Internal curing of engineered cementitious composites for prevention of early age autogenous shrinkage cracking

This investigation was carried out to study the effects of using a replacement percentage of saturated lightweight fine aggregate (LWA) as an internal curing agent on the shrinkage and mechanical behavior of Engineered Cementitious Composites (ECC). ECC is a micromechanically-based, designed high-performance, fiber-reinforced cementitious composite with high ductility and improved durability due to tight crack width. Standard ECC mixtures are typically produced with micro-silica sand (200 µm maximum aggregate size). Two replacement levels of silica sand with saturated LWA (fraction 0.59–4.76 mm) were adopted: the investigation used 10 and 20% by weight of total silica sand content, respectively.
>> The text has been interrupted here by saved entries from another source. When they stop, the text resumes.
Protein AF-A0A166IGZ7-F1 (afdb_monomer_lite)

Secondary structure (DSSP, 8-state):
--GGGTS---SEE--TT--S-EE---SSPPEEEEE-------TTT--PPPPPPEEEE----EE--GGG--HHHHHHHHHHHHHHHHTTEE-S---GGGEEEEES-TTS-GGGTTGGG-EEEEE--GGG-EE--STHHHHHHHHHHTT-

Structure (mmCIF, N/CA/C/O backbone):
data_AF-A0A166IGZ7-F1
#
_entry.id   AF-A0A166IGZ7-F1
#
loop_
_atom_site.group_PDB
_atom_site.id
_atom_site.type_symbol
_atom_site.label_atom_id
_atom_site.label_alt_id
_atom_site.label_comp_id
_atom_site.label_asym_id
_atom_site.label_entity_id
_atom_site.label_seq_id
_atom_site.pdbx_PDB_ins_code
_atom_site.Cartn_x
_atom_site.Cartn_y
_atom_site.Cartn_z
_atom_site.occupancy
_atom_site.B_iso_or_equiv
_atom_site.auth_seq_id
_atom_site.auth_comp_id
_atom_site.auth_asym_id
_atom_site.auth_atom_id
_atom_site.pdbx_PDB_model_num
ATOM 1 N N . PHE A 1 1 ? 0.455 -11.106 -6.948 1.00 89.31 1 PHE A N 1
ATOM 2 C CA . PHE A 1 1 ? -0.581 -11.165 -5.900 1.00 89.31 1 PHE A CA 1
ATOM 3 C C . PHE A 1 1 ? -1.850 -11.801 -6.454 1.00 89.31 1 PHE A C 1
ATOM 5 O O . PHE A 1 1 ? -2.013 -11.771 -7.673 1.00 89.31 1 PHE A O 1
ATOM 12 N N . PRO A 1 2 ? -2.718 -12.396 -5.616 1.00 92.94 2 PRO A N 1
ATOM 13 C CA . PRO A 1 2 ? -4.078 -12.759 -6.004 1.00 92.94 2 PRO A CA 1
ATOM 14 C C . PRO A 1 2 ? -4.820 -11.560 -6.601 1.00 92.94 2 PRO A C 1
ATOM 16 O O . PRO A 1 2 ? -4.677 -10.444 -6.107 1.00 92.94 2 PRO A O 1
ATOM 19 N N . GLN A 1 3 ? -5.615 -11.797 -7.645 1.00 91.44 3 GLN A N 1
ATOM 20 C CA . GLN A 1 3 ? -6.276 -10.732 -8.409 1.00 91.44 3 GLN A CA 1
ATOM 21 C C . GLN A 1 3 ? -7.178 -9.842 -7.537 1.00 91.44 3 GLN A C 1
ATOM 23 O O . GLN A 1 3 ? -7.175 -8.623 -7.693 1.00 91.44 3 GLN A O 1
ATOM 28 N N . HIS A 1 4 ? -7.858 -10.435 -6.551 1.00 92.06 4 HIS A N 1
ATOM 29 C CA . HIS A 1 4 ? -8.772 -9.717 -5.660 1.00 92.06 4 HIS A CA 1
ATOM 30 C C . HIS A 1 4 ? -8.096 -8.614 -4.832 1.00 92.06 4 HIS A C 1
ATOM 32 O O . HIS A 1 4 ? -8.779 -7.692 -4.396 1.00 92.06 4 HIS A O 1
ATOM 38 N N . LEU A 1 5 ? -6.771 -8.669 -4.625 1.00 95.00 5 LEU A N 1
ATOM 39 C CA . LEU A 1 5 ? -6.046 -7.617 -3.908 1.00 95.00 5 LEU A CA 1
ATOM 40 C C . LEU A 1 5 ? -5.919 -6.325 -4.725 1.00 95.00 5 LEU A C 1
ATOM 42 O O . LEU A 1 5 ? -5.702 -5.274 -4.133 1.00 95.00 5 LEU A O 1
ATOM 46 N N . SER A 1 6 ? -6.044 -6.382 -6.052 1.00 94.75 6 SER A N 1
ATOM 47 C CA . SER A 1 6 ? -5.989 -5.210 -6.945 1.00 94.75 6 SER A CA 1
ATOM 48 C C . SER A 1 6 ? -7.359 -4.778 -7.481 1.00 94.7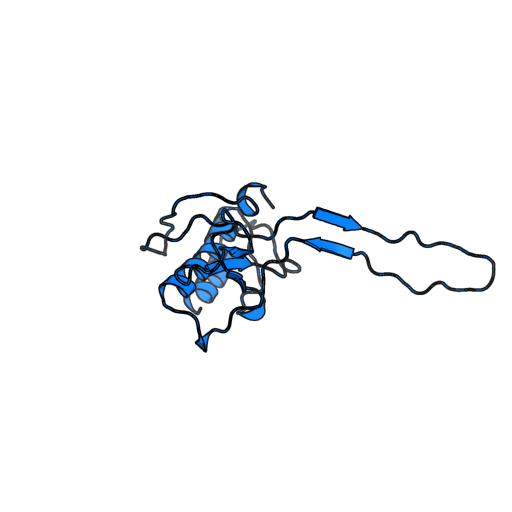5 6 SER A C 1
ATOM 50 O O . SER A 1 6 ? -7.463 -3.789 -8.203 1.00 94.75 6 SER A O 1
ATOM 52 N N . GLU A 1 7 ? -8.418 -5.518 -7.155 1.00 90.75 7 GLU A N 1
ATOM 53 C CA . GLU A 1 7 ? -9.777 -5.237 -7.619 1.00 90.75 7 GLU A CA 1
ATOM 54 C C . GLU A 1 7 ? -10.497 -4.226 -6.719 1.00 90.75 7 GLU A C 1
ATOM 56 O O . GLU A 1 7 ? -10.325 -4.202 -5.499 1.00 90.75 7 GLU A O 1
ATOM 61 N N . HIS A 1 8 ? -11.330 -3.383 -7.331 1.00 84.44 8 HIS A N 1
ATOM 62 C CA . HIS A 1 8 ? -12.183 -2.448 -6.606 1.00 84.44 8 HIS A CA 1
ATOM 63 C C . HIS A 1 8 ? -13.495 -3.134 -6.248 1.00 84.44 8 HIS A C 1
ATOM 65 O O . HIS A 1 8 ? -14.303 -3.442 -7.124 1.00 84.44 8 HIS A O 1
ATOM 71 N N . TRP A 1 9 ? -13.717 -3.325 -4.958 1.00 84.00 9 TRP A N 1
ATOM 72 C CA . TRP A 1 9 ? -14.961 -3.859 -4.435 1.00 84.00 9 TRP A CA 1
ATOM 73 C C . TRP A 1 9 ? -15.725 -2.760 -3.698 1.00 84.00 9 TRP A C 1
ATOM 75 O O . TRP A 1 9 ? -15.153 -1.787 -3.208 1.00 84.00 9 TRP A O 1
ATOM 85 N N . SER A 1 10 ? -17.041 -2.918 -3.629 1.00 82.94 10 SER A N 1
ATOM 86 C CA . SER A 1 10 ? -17.920 -2.080 -2.816 1.00 82.94 10 SER A CA 1
ATOM 87 C C . SER A 1 10 ? -18.313 -2.824 -1.545 1.00 82.94 10 SER A C 1
ATOM 89 O O . SER A 1 10 ? -18.612 -4.016 -1.606 1.00 82.94 10 SER A O 1
ATOM 91 N N . GLY A 1 11 ? -18.392 -2.117 -0.421 1.00 89.06 11 GLY A N 1
ATOM 92 C CA . GLY A 1 11 ? -18.784 -2.683 0.869 1.00 89.06 11 GLY A CA 1
ATOM 93 C C . GLY A 1 11 ? -17.727 -2.435 1.937 1.00 89.06 11 GLY A C 1
ATOM 94 O O . GLY A 1 11 ? -16.861 -1.575 1.776 1.00 89.06 11 GLY A O 1
ATOM 95 N N . TYR A 1 12 ? -17.807 -3.197 3.022 1.00 91.81 12 TYR A N 1
ATOM 96 C CA . TYR A 1 12 ? -16.894 -3.109 4.156 1.00 91.81 12 TYR A CA 1
ATOM 97 C C . TYR A 1 12 ? -16.463 -4.504 4.613 1.00 91.81 12 TYR A C 1
ATOM 99 O O . TYR A 1 12 ? -17.155 -5.489 4.349 1.00 91.81 12 TYR A O 1
ATOM 107 N N . ASN A 1 13 ? -15.341 -4.576 5.324 1.00 90.56 13 ASN A N 1
ATOM 108 C CA . ASN A 1 13 ? -14.917 -5.762 6.060 1.00 90.56 13 ASN A CA 1
ATOM 109 C C . ASN A 1 13 ? -14.867 -5.462 7.547 1.00 90.56 13 ASN A C 1
ATOM 111 O O . ASN A 1 13 ? -14.583 -4.339 7.947 1.00 90.56 13 ASN A O 1
ATOM 115 N N . ILE A 1 14 ? -15.067 -6.504 8.344 1.00 91.25 14 ILE A N 1
ATOM 116 C CA . ILE A 1 14 ? -14.734 -6.521 9.764 1.00 91.25 14 ILE A CA 1
ATOM 117 C C . ILE A 1 14 ? -13.670 -7.601 9.900 1.00 91.25 14 ILE A C 1
ATOM 119 O O . ILE A 1 14 ? -13.945 -8.771 9.626 1.00 91.25 14 ILE A O 1
ATOM 123 N N . LEU A 1 15 ? -12.447 -7.199 10.226 1.00 87.00 15 LEU A N 1
ATOM 124 C CA . LEU A 1 15 ? -11.289 -8.079 10.204 1.00 87.00 15 LEU A CA 1
ATOM 125 C C . LEU A 1 15 ? -10.542 -7.980 11.538 1.00 87.00 15 LEU A C 1
ATOM 127 O O . LEU A 1 15 ? -10.011 -6.915 11.832 1.00 87.00 15 LEU A O 1
ATOM 131 N N . PRO A 1 16 ? -10.464 -9.062 12.333 1.00 84.62 16 PRO A N 1
ATOM 132 C CA . PRO A 1 16 ? -9.681 -9.061 13.563 1.00 84.62 16 PRO A CA 1
ATOM 133 C C . PRO A 1 16 ? -8.204 -8.721 13.288 1.00 84.62 16 PRO A C 1
ATOM 135 O O . PRO A 1 16 ? -7.670 -9.187 12.284 1.00 84.62 16 PRO A O 1
ATOM 138 N N . PRO A 1 17 ? -7.528 -7.953 14.160 1.00 86.25 17 PRO A N 1
ATOM 139 C CA . PRO A 1 17 ? -7.999 -7.437 15.448 1.00 86.25 17 PRO A CA 1
ATOM 140 C C . PRO A 1 17 ? -8.852 -6.156 15.356 1.00 86.25 17 PRO A C 1
ATOM 142 O O . PRO A 1 17 ? -9.371 -5.712 16.381 1.00 86.25 17 PRO A O 1
ATOM 145 N N . LEU A 1 18 ? -9.030 -5.578 14.163 1.00 87.69 18 LEU A N 1
ATOM 146 C CA . LEU A 1 18 ? -9.879 -4.403 13.956 1.00 87.69 18 LEU A CA 1
ATOM 147 C C . LEU A 1 18 ? -11.354 -4.763 14.205 1.00 87.69 18 LEU A C 1
ATOM 149 O O . LEU A 1 18 ? -11.873 -5.768 13.714 1.00 87.69 18 LEU A O 1
ATOM 153 N N . GLN A 1 19 ? -12.037 -3.941 14.999 1.00 88.81 19 GLN A N 1
ATOM 154 C CA . GLN A 1 19 ? -13.439 -4.175 15.378 1.00 88.81 19 GLN A CA 1
ATOM 155 C C . GLN A 1 19 ? -14.413 -3.356 14.531 1.00 88.81 19 GLN A C 1
ATOM 157 O O . GLN A 1 19 ? -15.562 -3.760 14.343 1.00 88.81 19 GLN A O 1
ATOM 162 N N . ASN A 1 20 ? -13.950 -2.222 14.013 1.00 91.88 20 ASN A N 1
ATOM 163 C CA . ASN A 1 20 ? -14.749 -1.312 13.214 1.00 91.88 20 ASN A CA 1
ATOM 164 C C . ASN A 1 20 ? -14.777 -1.745 11.737 1.00 91.88 20 ASN A C 1
ATOM 166 O O . ASN A 1 20 ? -13.813 -2.331 11.232 1.00 91.88 20 ASN A O 1
ATOM 170 N N . PRO A 1 21 ? -15.891 -1.493 11.028 1.00 93.69 21 PRO A N 1
ATOM 171 C CA . PRO A 1 21 ? -15.999 -1.799 9.612 1.00 93.69 21 PRO A CA 1
ATOM 172 C C . PRO A 1 21 ? -15.139 -0.844 8.775 1.00 93.69 21 PRO A C 1
ATOM 174 O O . PRO A 1 21 ? -15.344 0.364 8.800 1.00 93.69 21 PRO A O 1
ATOM 177 N N . VAL A 1 22 ? -14.245 -1.400 7.959 1.00 92.75 22 VAL A N 1
ATOM 178 C CA . VAL A 1 22 ? -13.370 -0.644 7.044 1.00 92.75 22 VAL A CA 1
ATOM 179 C C . VAL A 1 22 ? -13.761 -0.887 5.584 1.00 92.75 22 VAL A C 1
ATOM 181 O O . VAL A 1 22 ? -14.173 -2.006 5.252 1.00 92.75 22 VAL A O 1
ATOM 184 N N . PRO A 1 23 ? -13.635 0.100 4.677 1.00 91.06 23 PRO A N 1
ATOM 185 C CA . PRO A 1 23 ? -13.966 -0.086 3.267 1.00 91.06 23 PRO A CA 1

For each LWA replacement level, two different ECC mixtures with a fly ash-to-Portland cement ratio (FA/PC) of 1.2 and 2.2 were cast. In a control test series, two types of standard ECC mixtures with only silica sand were also studied. To investigate the effect of replacing a portion of the silica sand with saturated LWA on the mechanical properties of ECC, the study compared the results of uniaxial tensile, flexure and compressive strength tests, crack development, autogenous shrinkage and drying shrinkage. The test results showed that the autogenous shrinkage strains of the control ECCs with a low water-to-cementitious material ratio (W/CM) (0.27) and high volume FA developed rapidly, even at early ages. The results also showed that up to a 20% replacement of normal-weight silica sand with saturated LWA was very effective in reducing the autogenous shrinkage and drying shrinkage of ECC. On the other hand, the partial replacement of silica sand with saturated LWA with a nominal maximum aggregate size of 4.76 mm is shown to have a negative effect, especially on the ductility and strength properties of ECC. The test results also confirm that the autogenous shrinkage and drying shrinkage of ECC significantly decreases with increasing FA content. Moreover, increasing FA content is shown to have a positive effect on the ductility of ECC.